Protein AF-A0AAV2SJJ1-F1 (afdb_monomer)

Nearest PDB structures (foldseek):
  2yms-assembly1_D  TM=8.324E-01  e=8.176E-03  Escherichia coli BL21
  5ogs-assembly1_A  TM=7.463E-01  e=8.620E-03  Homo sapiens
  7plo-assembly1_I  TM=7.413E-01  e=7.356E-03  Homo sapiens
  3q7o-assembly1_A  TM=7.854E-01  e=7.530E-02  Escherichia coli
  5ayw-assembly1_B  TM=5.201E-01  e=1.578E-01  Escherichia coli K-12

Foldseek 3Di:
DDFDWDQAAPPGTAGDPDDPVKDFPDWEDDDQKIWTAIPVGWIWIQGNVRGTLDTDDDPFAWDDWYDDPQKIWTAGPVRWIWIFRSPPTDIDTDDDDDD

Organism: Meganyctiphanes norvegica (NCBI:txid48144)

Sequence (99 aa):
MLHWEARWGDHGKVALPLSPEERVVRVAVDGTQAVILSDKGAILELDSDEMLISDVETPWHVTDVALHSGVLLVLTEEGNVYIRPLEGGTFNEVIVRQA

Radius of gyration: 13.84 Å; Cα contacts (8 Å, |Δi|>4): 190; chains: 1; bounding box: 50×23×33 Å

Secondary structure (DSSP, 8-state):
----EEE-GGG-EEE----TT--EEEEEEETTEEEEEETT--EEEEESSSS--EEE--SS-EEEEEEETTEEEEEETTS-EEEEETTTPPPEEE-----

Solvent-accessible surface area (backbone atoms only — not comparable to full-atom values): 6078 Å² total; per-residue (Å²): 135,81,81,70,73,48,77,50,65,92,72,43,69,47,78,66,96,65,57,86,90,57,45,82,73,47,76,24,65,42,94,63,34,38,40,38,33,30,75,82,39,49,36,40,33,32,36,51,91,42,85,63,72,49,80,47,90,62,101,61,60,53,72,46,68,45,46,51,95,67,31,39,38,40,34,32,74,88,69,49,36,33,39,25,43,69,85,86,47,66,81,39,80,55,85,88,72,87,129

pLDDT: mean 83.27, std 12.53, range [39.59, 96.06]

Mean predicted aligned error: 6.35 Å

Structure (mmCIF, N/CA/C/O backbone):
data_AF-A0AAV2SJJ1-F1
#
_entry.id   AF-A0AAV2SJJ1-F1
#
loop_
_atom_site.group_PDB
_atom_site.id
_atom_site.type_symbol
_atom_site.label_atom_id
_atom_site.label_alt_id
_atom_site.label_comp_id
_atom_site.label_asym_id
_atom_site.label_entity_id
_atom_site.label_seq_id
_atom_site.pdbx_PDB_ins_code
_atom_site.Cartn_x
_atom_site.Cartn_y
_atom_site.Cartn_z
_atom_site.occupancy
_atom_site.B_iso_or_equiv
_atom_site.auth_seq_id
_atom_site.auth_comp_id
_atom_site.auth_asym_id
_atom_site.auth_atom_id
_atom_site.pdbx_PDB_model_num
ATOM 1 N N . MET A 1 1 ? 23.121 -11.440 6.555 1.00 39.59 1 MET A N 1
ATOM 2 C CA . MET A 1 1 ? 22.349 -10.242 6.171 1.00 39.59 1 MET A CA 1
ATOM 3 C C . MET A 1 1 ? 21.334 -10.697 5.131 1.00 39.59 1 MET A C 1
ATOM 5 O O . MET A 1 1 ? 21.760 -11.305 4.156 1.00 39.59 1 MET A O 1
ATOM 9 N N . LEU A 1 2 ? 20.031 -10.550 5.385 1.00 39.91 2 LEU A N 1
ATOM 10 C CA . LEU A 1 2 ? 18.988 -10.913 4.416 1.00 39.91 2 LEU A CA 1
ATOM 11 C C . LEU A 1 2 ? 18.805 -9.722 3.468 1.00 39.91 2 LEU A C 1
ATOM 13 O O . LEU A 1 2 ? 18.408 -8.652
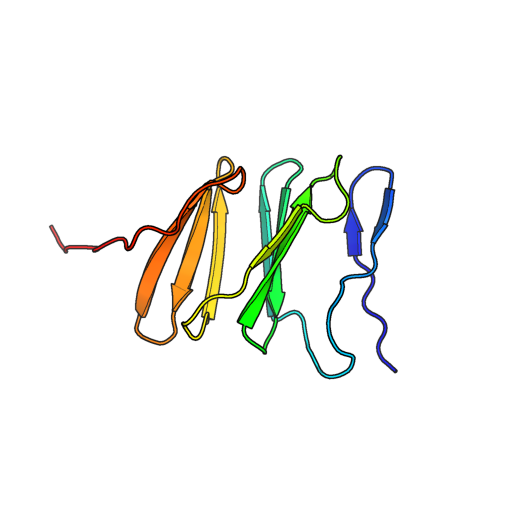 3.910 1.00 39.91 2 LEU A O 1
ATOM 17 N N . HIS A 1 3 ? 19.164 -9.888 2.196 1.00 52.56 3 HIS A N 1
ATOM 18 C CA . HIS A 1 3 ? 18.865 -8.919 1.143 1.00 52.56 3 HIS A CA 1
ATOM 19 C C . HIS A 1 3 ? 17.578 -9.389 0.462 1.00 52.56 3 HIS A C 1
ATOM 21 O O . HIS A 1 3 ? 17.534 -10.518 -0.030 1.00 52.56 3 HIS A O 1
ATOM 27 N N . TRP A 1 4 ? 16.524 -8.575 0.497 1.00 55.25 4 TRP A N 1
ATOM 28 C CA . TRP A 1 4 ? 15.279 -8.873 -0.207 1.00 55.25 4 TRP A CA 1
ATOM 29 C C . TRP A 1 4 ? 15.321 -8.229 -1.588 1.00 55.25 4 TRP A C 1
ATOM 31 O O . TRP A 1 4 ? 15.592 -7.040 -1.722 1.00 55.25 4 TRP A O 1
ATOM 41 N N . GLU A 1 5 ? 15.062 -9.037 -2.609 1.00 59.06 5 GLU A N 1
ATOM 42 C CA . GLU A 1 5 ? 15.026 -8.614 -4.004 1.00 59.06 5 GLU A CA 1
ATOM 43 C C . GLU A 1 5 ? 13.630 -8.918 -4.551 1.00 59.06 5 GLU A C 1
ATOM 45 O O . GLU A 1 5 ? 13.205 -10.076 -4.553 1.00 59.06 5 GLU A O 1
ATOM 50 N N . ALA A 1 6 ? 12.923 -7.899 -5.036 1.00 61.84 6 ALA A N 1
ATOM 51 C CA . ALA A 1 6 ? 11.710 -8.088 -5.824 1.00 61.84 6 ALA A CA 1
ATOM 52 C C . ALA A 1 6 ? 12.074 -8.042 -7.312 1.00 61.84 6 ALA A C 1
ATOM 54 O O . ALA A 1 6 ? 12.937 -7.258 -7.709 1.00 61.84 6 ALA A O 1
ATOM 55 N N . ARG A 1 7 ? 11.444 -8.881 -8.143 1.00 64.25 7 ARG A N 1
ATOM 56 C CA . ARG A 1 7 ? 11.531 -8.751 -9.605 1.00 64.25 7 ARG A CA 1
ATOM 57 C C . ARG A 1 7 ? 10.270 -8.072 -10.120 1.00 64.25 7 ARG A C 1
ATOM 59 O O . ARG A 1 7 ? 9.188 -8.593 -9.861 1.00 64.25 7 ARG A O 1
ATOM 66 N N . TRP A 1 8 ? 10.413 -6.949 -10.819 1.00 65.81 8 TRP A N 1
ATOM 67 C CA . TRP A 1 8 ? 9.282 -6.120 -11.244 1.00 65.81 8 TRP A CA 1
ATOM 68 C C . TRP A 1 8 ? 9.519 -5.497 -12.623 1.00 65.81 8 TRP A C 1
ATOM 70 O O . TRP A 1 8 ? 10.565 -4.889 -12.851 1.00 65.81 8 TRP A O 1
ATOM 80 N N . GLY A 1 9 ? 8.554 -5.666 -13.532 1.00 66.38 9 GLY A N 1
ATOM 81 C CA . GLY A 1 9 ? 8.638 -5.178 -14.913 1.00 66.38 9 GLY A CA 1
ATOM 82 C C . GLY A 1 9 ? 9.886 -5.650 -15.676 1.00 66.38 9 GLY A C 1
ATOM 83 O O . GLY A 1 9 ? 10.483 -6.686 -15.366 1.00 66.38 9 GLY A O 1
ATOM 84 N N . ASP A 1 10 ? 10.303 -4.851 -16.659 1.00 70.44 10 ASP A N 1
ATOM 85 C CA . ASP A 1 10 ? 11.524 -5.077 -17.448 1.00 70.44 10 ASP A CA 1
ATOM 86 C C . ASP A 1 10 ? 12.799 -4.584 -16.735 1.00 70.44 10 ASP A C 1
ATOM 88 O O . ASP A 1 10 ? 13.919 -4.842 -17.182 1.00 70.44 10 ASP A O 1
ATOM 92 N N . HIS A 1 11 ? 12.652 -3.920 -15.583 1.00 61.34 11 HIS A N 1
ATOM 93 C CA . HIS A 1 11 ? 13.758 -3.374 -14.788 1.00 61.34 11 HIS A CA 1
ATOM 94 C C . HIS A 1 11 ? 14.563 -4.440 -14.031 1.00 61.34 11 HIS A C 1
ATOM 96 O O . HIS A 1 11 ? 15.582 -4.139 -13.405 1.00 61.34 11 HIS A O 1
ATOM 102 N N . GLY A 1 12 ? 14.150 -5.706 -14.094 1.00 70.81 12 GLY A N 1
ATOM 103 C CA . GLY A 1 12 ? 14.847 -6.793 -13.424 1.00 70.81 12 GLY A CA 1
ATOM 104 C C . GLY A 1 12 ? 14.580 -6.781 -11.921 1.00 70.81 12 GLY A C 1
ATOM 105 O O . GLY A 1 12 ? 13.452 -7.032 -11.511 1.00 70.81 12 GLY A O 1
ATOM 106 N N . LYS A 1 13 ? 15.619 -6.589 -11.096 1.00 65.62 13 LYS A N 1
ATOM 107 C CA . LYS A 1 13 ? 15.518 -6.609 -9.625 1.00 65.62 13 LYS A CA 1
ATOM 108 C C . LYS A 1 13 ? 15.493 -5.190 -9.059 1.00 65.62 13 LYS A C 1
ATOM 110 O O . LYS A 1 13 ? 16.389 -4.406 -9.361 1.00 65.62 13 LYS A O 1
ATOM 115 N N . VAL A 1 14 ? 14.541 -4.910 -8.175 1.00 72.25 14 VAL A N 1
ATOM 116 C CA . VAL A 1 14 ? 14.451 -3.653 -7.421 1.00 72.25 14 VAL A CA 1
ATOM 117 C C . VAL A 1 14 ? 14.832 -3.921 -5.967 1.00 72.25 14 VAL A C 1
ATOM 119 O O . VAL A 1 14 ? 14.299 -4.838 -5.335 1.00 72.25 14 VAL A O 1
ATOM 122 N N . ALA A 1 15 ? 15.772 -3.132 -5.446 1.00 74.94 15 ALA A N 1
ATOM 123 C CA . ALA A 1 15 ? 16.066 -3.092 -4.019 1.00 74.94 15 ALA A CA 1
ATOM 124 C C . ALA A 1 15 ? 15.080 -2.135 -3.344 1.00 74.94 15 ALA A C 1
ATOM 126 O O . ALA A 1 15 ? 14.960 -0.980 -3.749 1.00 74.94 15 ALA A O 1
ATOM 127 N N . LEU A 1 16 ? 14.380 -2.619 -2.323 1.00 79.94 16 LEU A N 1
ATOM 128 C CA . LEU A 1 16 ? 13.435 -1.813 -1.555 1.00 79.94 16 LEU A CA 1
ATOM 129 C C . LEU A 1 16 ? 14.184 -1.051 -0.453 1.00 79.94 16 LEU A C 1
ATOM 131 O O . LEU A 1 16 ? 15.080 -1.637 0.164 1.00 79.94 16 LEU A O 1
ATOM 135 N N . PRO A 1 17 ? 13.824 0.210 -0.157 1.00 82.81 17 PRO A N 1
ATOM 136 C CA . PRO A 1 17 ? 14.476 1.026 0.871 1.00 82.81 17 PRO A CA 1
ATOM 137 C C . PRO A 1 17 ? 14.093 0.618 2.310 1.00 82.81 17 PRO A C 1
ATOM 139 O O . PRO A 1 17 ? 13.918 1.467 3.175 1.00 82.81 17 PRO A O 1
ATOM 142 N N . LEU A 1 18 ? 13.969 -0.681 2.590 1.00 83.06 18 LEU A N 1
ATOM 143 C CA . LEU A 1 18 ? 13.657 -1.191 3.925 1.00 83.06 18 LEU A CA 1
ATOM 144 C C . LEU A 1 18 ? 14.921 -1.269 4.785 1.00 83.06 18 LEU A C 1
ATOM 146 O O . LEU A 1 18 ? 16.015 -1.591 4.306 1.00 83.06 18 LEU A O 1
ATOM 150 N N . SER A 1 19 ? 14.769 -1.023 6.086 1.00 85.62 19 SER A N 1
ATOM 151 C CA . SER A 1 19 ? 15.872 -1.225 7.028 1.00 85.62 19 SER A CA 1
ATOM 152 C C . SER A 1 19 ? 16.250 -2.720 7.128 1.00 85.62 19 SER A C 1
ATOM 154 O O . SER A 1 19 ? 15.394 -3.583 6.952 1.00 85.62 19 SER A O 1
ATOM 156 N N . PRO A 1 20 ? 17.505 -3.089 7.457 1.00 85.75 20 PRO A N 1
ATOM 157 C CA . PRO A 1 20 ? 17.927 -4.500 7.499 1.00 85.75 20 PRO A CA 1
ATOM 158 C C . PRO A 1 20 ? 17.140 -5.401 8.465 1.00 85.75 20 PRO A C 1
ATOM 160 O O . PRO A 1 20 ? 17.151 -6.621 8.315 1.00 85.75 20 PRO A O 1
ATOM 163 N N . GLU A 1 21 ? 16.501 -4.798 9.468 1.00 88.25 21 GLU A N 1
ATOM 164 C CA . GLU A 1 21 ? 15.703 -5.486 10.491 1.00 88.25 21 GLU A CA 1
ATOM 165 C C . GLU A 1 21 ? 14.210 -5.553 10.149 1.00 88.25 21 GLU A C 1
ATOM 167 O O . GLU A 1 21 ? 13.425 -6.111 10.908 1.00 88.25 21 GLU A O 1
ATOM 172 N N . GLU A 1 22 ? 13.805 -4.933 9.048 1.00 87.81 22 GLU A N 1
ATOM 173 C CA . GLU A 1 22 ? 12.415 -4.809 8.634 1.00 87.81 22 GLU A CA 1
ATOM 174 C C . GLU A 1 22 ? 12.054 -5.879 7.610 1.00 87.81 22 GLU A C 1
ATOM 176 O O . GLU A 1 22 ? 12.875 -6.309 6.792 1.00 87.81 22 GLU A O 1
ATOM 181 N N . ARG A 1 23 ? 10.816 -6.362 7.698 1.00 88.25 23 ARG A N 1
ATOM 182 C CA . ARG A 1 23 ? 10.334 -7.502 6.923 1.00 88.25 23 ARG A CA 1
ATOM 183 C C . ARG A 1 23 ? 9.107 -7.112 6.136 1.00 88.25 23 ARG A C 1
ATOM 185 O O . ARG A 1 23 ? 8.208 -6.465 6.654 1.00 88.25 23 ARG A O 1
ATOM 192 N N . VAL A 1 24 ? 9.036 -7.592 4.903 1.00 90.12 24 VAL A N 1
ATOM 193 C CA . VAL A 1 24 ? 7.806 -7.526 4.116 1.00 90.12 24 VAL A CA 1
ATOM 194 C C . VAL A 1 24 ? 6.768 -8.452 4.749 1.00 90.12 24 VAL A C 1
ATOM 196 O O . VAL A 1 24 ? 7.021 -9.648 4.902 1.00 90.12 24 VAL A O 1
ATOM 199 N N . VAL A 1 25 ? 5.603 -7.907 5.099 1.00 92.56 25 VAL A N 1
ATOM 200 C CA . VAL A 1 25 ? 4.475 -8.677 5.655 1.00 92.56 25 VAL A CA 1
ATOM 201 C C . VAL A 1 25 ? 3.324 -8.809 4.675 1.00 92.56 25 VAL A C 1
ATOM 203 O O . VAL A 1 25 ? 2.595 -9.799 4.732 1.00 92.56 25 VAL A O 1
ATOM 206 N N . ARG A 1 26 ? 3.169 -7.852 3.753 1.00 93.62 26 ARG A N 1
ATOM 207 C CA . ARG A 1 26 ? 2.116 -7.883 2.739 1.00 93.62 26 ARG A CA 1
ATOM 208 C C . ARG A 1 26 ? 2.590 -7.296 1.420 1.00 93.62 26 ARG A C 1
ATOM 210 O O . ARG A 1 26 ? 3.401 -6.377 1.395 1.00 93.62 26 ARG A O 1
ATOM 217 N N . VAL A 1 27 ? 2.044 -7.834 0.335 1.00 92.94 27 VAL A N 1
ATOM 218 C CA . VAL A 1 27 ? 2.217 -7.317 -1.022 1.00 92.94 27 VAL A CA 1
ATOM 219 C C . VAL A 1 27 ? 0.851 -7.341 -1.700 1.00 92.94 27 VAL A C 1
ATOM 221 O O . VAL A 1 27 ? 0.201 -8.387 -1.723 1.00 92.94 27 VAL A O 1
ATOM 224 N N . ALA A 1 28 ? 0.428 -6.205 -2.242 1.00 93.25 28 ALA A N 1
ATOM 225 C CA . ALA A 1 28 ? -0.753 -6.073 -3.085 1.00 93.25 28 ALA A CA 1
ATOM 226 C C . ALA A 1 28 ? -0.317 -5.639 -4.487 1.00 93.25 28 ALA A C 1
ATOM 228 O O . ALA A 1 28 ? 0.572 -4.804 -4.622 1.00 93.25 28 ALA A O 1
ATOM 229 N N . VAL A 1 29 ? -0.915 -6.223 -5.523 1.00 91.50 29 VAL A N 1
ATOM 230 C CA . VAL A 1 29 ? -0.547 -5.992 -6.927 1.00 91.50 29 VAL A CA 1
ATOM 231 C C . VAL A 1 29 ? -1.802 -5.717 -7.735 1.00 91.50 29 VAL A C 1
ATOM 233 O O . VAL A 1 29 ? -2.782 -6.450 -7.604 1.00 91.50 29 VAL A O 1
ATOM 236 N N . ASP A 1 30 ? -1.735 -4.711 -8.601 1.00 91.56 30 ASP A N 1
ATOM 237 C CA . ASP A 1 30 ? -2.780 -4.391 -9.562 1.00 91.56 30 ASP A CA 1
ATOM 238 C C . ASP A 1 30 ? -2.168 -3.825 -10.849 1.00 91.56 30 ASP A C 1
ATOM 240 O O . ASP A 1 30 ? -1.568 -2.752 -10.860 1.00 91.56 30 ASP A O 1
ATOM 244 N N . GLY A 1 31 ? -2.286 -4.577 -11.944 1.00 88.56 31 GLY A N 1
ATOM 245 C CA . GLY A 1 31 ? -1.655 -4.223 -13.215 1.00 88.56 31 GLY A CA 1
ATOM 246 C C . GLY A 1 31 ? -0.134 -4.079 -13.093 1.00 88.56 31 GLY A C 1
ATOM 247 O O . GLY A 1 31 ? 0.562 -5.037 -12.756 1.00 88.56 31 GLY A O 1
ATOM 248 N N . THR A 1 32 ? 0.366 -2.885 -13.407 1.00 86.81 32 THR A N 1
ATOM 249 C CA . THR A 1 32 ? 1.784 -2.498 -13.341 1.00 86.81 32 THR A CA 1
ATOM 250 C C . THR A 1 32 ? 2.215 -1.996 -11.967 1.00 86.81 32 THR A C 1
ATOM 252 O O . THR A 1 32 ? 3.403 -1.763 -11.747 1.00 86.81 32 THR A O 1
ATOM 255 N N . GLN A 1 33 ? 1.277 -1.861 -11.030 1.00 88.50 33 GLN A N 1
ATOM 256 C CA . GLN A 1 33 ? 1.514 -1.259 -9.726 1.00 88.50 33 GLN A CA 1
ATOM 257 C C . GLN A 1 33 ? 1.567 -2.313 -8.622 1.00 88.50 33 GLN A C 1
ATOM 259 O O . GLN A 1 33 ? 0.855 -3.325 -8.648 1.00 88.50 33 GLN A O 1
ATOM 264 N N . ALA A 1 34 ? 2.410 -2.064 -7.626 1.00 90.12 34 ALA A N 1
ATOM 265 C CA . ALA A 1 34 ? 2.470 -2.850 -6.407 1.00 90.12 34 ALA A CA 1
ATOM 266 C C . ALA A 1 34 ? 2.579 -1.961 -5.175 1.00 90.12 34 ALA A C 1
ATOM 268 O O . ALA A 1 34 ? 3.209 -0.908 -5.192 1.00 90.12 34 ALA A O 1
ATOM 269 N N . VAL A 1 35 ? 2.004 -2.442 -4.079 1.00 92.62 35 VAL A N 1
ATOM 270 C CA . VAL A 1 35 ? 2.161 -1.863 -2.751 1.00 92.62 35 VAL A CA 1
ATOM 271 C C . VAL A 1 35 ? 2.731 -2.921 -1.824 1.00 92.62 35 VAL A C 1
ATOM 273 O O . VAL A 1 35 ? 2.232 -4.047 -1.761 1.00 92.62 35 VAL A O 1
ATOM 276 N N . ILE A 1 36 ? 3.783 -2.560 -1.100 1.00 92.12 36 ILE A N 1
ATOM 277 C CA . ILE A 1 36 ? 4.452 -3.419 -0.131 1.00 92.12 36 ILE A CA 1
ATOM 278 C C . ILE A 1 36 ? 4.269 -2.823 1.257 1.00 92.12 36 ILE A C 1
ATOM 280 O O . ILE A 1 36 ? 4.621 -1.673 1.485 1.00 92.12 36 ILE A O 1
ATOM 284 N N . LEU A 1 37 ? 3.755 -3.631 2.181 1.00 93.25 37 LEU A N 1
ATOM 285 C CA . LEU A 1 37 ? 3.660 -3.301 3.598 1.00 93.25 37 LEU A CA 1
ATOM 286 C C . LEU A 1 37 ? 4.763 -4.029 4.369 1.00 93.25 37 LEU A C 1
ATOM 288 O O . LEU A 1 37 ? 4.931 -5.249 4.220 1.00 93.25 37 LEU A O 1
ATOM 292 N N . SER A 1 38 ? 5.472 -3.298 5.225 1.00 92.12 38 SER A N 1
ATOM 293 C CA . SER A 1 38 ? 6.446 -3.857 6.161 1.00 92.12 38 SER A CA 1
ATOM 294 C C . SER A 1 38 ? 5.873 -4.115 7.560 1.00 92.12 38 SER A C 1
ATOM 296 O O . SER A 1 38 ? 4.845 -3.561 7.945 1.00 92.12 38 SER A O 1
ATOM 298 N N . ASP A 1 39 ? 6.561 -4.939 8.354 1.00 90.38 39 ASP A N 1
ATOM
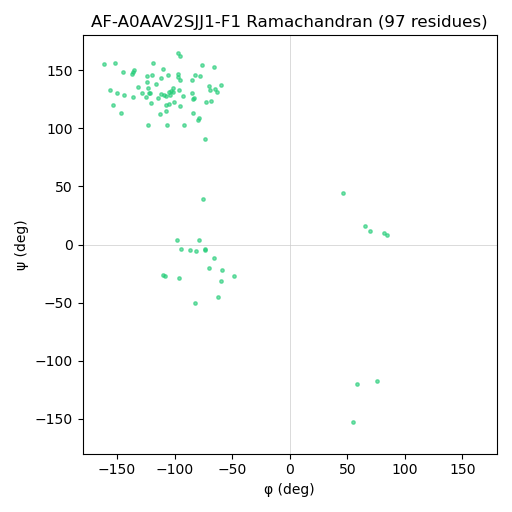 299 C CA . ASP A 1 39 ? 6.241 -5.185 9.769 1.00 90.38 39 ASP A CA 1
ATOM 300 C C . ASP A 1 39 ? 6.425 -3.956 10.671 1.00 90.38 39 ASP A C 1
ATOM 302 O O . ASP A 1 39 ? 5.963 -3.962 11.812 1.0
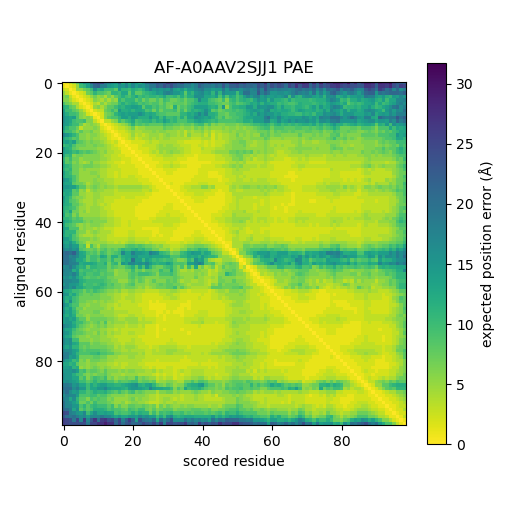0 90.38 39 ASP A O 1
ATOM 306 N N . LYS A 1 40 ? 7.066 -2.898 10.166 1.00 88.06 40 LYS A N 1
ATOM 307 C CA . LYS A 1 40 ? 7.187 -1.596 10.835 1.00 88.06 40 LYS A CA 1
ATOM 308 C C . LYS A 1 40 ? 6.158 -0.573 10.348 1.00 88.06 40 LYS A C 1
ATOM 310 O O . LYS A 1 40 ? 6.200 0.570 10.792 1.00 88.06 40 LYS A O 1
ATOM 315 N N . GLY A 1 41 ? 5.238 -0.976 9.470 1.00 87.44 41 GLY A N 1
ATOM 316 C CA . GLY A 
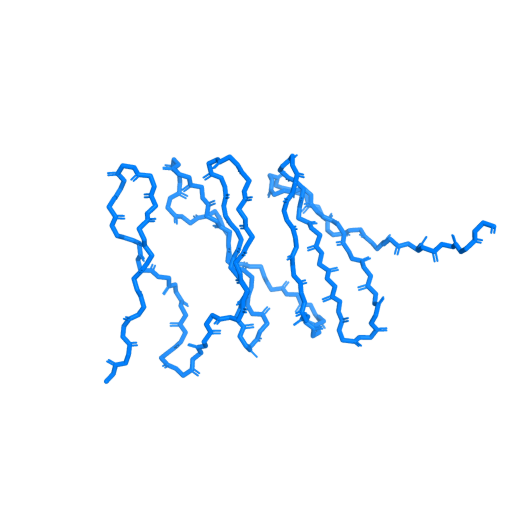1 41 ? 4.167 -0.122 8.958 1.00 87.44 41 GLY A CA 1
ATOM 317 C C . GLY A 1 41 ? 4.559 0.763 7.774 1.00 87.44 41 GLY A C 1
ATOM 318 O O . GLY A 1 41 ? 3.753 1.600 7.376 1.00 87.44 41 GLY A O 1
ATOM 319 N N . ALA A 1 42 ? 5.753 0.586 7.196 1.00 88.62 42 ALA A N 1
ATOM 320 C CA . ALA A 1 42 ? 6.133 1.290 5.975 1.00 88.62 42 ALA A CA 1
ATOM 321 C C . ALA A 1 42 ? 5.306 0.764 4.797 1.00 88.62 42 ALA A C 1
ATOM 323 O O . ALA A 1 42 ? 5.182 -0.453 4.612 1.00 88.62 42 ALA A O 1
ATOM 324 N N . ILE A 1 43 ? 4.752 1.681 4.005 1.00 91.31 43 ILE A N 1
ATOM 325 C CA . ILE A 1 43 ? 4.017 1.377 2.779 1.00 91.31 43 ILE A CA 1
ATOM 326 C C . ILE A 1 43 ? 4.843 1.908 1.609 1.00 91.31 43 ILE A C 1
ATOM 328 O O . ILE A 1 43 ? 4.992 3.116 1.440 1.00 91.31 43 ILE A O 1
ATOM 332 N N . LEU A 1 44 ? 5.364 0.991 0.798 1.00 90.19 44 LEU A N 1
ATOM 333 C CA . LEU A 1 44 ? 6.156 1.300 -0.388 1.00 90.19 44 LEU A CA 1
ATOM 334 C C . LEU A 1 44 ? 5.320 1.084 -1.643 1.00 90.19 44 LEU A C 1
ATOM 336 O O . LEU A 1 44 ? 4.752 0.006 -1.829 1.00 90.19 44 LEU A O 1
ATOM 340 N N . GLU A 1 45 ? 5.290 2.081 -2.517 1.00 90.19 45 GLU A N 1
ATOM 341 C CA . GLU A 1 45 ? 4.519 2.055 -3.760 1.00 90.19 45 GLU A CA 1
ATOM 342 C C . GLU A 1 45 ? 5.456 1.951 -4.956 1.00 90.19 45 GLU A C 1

^^^^

**What you should do**
Working from the data above, extract solely the lines from the one containing "ATOM 210 O O" through the one containing "ATOM 248 N N", exactly as they appear, both included.

**Answer below**
ATOM 210 O O . ARG A 1 26 ? 3.401 -6.377 1.395 1.00 93.62 26 ARG A O 1
ATOM 217 N N . VAL A 1 27 ? 2.044 -7.834 0.335 1.00 92.94 27 VAL A N 1
ATOM 218 C CA . VAL A 1 27 ? 2.217 -7.317 -1.022 1.00 92.94 27 VAL A CA 1
ATOM 219 C C . VAL A 1 27 ? 0.851 -7.341 -1.700 1.00 92.94 27 VAL A C 1
ATOM 221 O O . VAL A 1 27 ? 0.201 -8.387 -1.723 1.00 92.94 27 VAL A O 1
ATOM 224 N N . ALA A 1 28 ? 0.428 -6.205 -2.242 1.00 93.25 28 ALA A N 1
ATOM 225 C CA . ALA A 1 28 ? -0.753 -6.073 -3.085 1.00 93.25 28 ALA A CA 1
ATOM 226 C C . ALA A 1 28 ? -0.317 -5.639 -4.487 1.00 93.25 28 ALA A C 1
ATOM 228 O O . ALA A 1 28 ? 0.572 -4.804 -4.622 1.00 93.25 28 ALA A O 1
ATOM 229 N N . VAL A 1 29 ? -0.915 -6.223 -5.523 1.00 91.50 29 VAL A N 1
ATOM 230 C CA . VAL A 1 29 ? -0.547 -5.992 -6.927 1.00 91.50 29 VAL A CA 1
ATOM 231 C C . VAL A 1 29 ? -1.802 -5.717 -7.735 1.00 91.50 29 VAL A C 1
ATOM 233 O O . VAL A 1 29 ? -2.782 -6.450 -7.604 1.00 91.50 29 VAL A O 1
ATOM 236 N N . ASP A 1 30 ? -1.735 -4.711 -8.601 1.00 91.56 30 ASP A N 1
ATOM 237 C CA . ASP A 1 30 ? -2.780 -4.391 -9.562 1.00 91.56 30 ASP A CA 1
ATOM 238 C C . ASP A 1 30 ? -2.168 -3.825 -10.849 1.00 91.56 30 ASP A C 1
ATOM 240 O O . ASP A 1 30 ? -1.568 -2.752 -10.860 1.00 91.56 30 ASP A O 1
ATOM 244 N N . GLY A 1 31 ? -2.286 -4.577 -11.944 1.00 88.56 31 GLY A N 1
ATOM 245 C CA . GLY A 1 31 ? -1.655 -4.223 -13.215 1.00 88.56 31 GLY A CA 1
ATOM 246 C C . GLY A 1 31 ? -0.134 -4.079 -13.093 1.00 88.56 31 GLY A C 1
ATOM 247 O O . GLY A 1 31 ? 0.562 -5.037 -12.756 1.00 88.56 31 GLY A O 1
ATOM 248 N N . THR A 1 32 ? 0.366 -2.885 -13.407 1.00 86.81 32 THR A N 1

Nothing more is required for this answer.